Where the records below show a line containing "ATOM 43 N N", start copying; end with the line containing "ARG A 1 13 ? -28.078", and copy it too.

————————

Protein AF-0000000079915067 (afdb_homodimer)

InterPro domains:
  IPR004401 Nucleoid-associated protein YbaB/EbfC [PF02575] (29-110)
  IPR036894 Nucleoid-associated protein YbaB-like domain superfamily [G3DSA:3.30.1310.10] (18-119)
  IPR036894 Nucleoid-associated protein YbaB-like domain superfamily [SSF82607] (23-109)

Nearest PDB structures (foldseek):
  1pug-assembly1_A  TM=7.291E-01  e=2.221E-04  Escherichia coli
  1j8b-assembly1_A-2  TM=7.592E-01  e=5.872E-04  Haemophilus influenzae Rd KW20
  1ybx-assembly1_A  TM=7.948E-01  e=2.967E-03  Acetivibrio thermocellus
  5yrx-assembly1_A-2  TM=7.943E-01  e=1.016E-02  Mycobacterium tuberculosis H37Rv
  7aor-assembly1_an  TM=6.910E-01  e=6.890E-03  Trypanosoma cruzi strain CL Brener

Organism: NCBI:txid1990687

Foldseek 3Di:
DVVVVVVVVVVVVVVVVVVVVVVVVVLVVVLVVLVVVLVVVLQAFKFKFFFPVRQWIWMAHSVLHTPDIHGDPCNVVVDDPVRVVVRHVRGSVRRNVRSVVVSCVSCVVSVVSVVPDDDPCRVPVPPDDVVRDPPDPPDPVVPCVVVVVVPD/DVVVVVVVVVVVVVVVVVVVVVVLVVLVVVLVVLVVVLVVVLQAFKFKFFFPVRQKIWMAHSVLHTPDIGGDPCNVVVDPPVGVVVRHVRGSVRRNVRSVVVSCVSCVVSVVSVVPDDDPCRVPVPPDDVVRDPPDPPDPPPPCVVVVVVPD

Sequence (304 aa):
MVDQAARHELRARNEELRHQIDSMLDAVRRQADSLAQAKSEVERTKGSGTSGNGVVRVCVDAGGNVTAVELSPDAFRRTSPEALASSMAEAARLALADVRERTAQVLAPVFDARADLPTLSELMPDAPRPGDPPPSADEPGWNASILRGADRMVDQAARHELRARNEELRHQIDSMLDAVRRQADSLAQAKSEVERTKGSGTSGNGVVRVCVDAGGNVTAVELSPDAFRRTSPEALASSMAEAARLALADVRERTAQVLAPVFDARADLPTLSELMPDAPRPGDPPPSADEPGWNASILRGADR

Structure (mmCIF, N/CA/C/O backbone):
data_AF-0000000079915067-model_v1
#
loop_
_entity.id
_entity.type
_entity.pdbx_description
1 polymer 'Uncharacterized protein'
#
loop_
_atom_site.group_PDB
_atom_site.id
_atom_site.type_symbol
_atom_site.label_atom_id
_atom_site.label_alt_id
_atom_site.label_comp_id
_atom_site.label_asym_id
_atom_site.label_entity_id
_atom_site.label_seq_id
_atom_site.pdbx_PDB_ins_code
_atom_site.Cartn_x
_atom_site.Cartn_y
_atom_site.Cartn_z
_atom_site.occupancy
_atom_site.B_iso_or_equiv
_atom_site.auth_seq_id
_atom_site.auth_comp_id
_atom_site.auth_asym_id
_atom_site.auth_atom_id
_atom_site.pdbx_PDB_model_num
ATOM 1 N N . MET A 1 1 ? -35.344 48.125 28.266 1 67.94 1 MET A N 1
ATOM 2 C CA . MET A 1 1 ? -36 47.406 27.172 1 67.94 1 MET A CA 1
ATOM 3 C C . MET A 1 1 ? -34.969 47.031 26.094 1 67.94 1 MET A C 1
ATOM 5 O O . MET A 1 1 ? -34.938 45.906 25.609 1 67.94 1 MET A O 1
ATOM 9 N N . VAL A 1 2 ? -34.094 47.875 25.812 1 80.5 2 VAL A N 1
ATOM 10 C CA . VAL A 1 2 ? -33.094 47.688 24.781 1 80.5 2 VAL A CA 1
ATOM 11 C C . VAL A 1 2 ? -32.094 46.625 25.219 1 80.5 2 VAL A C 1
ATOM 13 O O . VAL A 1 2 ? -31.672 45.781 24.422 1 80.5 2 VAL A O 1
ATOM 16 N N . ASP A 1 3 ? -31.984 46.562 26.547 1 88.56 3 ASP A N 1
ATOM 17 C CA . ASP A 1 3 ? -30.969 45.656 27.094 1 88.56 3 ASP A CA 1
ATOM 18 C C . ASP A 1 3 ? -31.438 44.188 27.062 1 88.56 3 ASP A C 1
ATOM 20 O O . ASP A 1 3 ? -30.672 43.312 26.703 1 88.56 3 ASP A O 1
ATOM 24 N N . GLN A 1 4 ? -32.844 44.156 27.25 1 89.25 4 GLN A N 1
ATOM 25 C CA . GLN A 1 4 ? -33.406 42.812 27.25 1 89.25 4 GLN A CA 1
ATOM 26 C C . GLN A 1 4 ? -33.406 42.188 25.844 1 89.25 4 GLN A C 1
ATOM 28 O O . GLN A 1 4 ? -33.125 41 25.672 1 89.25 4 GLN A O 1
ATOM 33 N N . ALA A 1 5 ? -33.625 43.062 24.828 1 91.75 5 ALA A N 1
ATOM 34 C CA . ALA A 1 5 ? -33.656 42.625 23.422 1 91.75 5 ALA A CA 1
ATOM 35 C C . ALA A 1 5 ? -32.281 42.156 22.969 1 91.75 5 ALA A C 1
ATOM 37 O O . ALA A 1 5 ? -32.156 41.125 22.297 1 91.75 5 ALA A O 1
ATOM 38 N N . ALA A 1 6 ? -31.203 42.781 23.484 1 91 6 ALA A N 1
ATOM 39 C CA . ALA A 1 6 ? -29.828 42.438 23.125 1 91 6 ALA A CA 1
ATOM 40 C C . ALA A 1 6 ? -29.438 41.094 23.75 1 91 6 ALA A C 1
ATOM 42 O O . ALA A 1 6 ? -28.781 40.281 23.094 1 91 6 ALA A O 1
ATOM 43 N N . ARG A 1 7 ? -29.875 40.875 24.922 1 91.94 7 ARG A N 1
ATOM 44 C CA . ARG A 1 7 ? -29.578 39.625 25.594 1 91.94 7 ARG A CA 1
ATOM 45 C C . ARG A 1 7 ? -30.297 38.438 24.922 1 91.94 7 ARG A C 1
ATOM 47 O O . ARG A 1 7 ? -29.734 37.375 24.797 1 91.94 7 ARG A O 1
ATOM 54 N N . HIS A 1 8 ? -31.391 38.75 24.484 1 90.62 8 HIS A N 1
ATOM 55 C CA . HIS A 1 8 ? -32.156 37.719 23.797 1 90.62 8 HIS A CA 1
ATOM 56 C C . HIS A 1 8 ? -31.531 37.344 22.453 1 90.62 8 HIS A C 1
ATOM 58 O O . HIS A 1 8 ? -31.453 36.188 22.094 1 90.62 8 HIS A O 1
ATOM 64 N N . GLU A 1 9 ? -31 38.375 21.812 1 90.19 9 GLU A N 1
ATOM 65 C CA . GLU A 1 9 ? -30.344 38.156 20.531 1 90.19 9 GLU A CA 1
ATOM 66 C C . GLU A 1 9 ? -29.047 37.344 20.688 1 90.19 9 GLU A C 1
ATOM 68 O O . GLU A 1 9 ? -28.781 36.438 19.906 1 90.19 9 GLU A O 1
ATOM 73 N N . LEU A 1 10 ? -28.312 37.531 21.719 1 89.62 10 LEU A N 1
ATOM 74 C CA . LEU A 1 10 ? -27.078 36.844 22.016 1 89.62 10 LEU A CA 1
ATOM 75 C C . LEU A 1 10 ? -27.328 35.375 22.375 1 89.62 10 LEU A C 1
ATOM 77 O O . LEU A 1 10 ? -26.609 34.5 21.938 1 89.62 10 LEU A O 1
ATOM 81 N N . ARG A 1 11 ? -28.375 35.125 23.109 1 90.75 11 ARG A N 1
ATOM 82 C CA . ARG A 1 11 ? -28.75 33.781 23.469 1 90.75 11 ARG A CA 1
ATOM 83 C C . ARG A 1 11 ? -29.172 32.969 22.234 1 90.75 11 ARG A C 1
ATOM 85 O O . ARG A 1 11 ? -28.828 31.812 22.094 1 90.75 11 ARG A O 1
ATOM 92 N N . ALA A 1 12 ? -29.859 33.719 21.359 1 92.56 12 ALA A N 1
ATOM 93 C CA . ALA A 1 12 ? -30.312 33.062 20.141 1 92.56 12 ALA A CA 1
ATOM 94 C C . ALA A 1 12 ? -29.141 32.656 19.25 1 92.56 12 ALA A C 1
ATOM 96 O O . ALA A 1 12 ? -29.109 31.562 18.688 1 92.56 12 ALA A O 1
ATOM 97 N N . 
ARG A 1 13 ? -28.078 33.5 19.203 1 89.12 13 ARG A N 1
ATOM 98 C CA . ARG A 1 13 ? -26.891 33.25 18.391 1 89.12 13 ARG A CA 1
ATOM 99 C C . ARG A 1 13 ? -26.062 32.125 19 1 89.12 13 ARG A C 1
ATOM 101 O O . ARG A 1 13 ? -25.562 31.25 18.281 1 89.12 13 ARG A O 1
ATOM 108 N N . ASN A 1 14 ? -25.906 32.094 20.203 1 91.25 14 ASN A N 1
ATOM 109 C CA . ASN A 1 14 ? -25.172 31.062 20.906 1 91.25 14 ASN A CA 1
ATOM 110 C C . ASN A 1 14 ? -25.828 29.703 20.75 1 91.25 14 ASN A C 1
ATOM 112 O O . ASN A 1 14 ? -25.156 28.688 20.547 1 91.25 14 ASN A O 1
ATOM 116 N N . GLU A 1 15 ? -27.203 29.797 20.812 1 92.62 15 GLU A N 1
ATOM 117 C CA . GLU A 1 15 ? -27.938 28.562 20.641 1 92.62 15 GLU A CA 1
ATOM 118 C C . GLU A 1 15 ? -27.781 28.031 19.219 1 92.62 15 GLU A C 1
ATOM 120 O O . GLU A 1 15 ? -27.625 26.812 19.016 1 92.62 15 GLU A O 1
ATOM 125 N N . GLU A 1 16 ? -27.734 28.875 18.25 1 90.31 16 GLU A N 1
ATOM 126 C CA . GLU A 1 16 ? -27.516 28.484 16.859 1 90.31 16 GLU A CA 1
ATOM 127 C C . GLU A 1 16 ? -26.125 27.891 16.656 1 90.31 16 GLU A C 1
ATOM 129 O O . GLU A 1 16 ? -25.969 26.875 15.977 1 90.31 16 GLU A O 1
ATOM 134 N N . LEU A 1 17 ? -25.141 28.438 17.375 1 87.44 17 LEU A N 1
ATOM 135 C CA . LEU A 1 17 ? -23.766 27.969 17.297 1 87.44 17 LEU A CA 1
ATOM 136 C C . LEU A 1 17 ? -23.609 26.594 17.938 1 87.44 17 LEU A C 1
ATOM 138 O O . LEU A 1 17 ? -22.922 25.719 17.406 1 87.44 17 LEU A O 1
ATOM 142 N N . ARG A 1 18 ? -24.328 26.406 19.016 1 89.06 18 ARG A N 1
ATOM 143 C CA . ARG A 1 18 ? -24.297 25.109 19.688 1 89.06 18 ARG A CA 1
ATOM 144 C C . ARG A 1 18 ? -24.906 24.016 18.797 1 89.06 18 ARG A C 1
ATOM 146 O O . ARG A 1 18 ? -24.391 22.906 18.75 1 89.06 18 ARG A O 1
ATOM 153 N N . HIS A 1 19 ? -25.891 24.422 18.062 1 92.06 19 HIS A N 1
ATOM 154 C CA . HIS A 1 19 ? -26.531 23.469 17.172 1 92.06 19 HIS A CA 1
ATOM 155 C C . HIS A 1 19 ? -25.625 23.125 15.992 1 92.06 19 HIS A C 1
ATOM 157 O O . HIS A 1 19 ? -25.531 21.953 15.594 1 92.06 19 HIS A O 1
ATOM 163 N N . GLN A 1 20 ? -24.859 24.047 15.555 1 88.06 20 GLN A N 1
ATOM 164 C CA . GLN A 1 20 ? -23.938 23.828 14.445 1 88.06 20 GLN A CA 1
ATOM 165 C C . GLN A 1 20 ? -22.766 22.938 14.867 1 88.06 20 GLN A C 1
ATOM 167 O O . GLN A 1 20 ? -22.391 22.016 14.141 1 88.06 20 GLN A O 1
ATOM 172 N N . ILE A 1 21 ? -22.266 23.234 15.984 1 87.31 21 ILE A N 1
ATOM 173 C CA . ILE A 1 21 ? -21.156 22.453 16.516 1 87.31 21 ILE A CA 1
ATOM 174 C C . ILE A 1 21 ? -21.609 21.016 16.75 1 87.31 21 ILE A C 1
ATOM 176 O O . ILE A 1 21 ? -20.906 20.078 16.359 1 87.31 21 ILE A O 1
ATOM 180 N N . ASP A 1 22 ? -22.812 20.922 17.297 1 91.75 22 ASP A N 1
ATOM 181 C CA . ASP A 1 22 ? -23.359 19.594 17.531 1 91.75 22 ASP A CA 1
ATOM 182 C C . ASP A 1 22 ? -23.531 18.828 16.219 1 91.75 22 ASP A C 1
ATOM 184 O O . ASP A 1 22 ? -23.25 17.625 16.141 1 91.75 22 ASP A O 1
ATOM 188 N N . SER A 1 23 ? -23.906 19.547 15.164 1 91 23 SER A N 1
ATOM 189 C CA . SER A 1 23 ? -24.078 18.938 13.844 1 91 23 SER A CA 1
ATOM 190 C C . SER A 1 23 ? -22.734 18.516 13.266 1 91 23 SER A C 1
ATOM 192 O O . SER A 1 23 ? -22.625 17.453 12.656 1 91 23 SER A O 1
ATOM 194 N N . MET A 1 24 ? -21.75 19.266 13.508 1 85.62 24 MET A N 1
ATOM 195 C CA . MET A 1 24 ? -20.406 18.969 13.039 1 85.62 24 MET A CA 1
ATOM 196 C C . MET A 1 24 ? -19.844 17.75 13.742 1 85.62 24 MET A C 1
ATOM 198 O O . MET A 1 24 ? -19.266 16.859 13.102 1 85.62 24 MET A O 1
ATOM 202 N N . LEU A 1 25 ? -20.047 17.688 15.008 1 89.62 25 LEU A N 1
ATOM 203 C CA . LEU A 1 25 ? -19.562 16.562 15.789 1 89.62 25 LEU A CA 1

————————

### THE ANSWER
ATOM 43 N N . ARG A 1 7 ? -29.875 40.875 24.922 1 91.94 7 ARG A N 1
ATOM 44 C CA . ARG A 1 7 ? -29.578 39.625 25.594 1 91.94 7 ARG A CA 1
ATOM 45 C C . ARG A 1 7 ? -30.297 38.438 24.922 1 91.94 7 ARG A C 1
ATOM 47 O O . ARG A 1 7 ? -29.734 37.375 24.797 1 91.94 7 ARG A O 1
ATOM 54 N N . HIS A 1 8 ? -31.391 38.75 24.484 1 90.62 8 HIS A N 1
ATOM 55 C CA . HIS A 1 8 ? -32.156 37.719 23.797 1 90.62 8 HIS A CA 1
ATOM 56 C C . HIS A 1 8 ? -31.531 37.344 22.453 1 90.62 8 HIS A C 1
ATOM 58 O O . HIS A 1 8 ? -31.453 36.188 22.094 1 90.62 8 HIS A O 1
ATOM 64 N N . GLU A 1 9 ? -31 38.375 21.812 1 90.19 9 GLU A N 1
ATOM 65 C CA . GLU A 1 9 ? -30.344 38.156 20.531 1 90.19 9 GLU A CA 1
ATOM 66 C C . GLU A 1 9 ? -29.047 37.344 20.688 1 90.19 9 GLU A C 1
ATOM 68 O O . GLU A 1 9 ? -28.781 36.438 19.906 1 90.19 9 GLU A O 1
ATOM 73 N N . LEU A 1 10 ? -28.312 37.531 21.719 1 89.62 10 LEU A N 1
ATOM 74 C CA . LEU A 1 10 ? -27.078 36.844 22.016 1 89.62 10 LEU A CA 1
ATOM 75 C C . LEU A 1 10 ? -27.328 35.375 22.375 1 89.62 10 LEU A C 1
ATOM 77 O O . LEU A 1 10 ? -26.609 34.5 21.938 1 89.62 10 LEU A O 1
ATOM 81 N N . ARG A 1 11 ? -28.375 35.125 23.109 1 90.75 11 ARG A N 1
ATOM 82 C CA . ARG A 1 11 ? -28.75 33.781 23.469 1 90.75 11 ARG A CA 1
ATOM 83 C C . ARG A 1 11 ? -29.172 32.969 22.234 1 90.75 11 ARG A C 1
ATOM 85 O O . ARG A 1 11 ? -28.828 31.812 22.094 1 90.75 11 ARG A O 1
ATOM 92 N N . ALA A 1 12 ? -29.859 33.719 21.359 1 92.56 12 ALA A N 1
ATOM 93 C CA . ALA A 1 12 ? -30.312 33.062 20.141 1 92.56 12 ALA A CA 1
ATOM 94 C C . ALA A 1 12 ? -29.141 32.656 19.25 1 92.56 12 ALA A C 1
ATOM 96 O O . ALA A 1 12 ? -29.109 31.562 18.688 1 92.56 12 ALA A O 1
ATOM 97 N N . 
ARG A 1 13 ? -28.078 33.5 19.203 1 89.12 13 ARG A N 1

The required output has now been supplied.